Recent years, prototypes of quantum computers have been built to the scale of around 100 qubits. Due to noise and length of coherence time, none of them have shown the capability of fault tolerant computing yet. This stage of quantum computing is dubbed as Noisy Intermediate-Scale Quantum (NISQ). One of the most interesting topics with NISQ devices is the possibility of achieving useful results with these noisy devices. A prominent method is Quantum Error Mitigation (QEM) which aims to reduce or cancel the error in NISQ quantum circuits. It has been shown that QEM has good performance in serval conditions. However, most of them rely on full knowledge of the noise model or have strong assumptions of the Hilbert space structure of the device. It is no harm to have these assumptions when doing experiments for oneself unless someone is accessing quantum computing service through cloud service, which could be prevailing in the future. In this talk, we present a formalism of QEC in a black box manner, where nothing is assumed except for the experimental statistics.
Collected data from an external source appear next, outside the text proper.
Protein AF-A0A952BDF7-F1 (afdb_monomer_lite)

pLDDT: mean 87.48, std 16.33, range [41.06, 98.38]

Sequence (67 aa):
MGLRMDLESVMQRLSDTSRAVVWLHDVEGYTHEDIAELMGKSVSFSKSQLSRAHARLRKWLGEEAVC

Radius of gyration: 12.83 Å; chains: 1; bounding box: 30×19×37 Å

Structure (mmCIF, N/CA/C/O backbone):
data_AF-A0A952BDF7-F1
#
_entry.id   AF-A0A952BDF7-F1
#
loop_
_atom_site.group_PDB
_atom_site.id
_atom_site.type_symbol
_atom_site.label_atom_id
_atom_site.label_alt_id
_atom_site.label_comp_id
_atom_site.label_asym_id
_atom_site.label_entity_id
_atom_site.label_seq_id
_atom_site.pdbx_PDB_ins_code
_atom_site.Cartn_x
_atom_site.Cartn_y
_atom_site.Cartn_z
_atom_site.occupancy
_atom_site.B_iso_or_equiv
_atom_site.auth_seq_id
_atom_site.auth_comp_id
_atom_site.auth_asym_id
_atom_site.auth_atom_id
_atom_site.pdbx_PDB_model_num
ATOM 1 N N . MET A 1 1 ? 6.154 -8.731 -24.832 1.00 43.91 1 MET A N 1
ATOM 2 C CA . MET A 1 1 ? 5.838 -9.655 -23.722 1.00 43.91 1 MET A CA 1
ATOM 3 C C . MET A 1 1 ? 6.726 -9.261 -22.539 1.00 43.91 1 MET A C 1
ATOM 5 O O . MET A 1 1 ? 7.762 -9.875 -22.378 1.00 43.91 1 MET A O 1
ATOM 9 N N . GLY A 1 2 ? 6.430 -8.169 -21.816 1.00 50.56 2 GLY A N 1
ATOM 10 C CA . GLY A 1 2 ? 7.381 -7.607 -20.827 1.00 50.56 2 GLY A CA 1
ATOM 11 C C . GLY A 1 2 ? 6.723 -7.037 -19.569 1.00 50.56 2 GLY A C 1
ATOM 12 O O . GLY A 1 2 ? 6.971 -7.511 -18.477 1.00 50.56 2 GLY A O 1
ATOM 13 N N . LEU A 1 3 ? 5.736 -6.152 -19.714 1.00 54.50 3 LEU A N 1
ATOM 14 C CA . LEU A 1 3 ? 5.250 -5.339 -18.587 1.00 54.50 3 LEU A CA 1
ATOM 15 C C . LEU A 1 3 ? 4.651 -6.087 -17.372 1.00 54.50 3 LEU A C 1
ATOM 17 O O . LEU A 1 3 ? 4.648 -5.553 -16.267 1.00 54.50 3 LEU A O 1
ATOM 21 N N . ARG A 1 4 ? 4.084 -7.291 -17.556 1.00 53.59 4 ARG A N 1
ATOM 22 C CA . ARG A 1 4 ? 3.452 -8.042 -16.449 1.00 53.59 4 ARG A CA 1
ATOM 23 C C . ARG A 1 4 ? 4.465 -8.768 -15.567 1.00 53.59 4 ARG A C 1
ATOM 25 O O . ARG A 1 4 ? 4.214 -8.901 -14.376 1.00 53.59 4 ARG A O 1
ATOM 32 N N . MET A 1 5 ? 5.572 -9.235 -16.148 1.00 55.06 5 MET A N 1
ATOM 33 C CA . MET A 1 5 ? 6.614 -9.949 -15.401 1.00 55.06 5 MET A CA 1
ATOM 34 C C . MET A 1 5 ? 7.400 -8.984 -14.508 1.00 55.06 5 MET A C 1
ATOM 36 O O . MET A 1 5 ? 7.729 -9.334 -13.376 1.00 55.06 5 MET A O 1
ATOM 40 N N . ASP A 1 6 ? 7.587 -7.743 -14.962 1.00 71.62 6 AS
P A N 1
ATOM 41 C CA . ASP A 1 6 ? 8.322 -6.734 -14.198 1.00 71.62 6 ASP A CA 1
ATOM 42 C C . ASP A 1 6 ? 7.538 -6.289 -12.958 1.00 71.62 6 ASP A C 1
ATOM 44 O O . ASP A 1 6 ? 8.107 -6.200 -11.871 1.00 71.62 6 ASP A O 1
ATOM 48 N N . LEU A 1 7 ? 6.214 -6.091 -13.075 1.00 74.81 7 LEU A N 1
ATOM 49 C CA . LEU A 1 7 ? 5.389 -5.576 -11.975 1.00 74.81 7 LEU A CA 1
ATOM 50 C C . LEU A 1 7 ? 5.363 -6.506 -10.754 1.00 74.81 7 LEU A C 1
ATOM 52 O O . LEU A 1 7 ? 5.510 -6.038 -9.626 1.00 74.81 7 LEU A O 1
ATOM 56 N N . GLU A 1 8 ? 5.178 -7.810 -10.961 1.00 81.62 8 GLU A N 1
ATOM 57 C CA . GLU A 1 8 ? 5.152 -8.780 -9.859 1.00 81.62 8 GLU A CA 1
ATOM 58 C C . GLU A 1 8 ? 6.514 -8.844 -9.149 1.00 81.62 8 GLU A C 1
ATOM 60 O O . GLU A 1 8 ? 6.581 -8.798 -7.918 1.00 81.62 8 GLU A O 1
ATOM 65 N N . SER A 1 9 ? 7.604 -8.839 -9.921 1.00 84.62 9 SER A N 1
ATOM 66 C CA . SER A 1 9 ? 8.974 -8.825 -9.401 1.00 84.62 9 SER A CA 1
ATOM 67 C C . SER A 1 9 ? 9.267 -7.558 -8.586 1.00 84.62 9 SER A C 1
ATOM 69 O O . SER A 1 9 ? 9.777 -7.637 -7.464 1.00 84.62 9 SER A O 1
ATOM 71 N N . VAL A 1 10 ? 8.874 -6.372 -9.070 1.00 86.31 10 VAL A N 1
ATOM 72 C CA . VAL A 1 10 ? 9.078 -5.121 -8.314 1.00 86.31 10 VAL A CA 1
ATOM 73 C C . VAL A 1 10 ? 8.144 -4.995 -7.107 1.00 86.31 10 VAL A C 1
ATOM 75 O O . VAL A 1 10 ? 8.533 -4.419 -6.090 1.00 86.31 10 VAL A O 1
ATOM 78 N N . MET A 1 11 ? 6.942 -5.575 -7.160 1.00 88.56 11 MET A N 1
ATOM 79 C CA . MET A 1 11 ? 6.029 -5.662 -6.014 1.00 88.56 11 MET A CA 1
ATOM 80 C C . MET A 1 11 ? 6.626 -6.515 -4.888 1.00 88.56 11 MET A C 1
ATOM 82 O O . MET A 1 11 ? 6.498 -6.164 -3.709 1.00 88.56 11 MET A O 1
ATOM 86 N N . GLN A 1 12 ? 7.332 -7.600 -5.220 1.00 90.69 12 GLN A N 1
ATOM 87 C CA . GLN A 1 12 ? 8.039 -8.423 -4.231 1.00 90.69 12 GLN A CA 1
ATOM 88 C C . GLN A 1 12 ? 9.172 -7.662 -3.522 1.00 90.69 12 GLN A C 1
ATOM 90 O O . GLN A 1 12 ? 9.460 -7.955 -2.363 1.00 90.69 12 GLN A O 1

We demonstrate the efficacy by applying it to a real Variational Quantum Algorithm (VQA) which solves the eigenstate energy of a chemical molecule. Our formalism will also survive the verification of Blind Quantum Computing (BQC).

Speaker Intro：

Dr. Wu Xingyao is currently a Quantum Algorithm Scientist in JD Explore Academy. He received his Ph.D. from Centre for Quantum Technologies (CQT) at National University of Singapore in 2017 and is also an alumnus of the USTC Special Class for the Gifted Young. After his Ph.D., he went to QuICS at University of Maryland for postdoc research. In 2019, he joined Huawei as a senior research staff on quantum algorithms and later in 2021 moved to JD. His main research interest lies in NISQ algorithms and its intersection with machine learning, quantum entanglement theory and verification of quantum computing.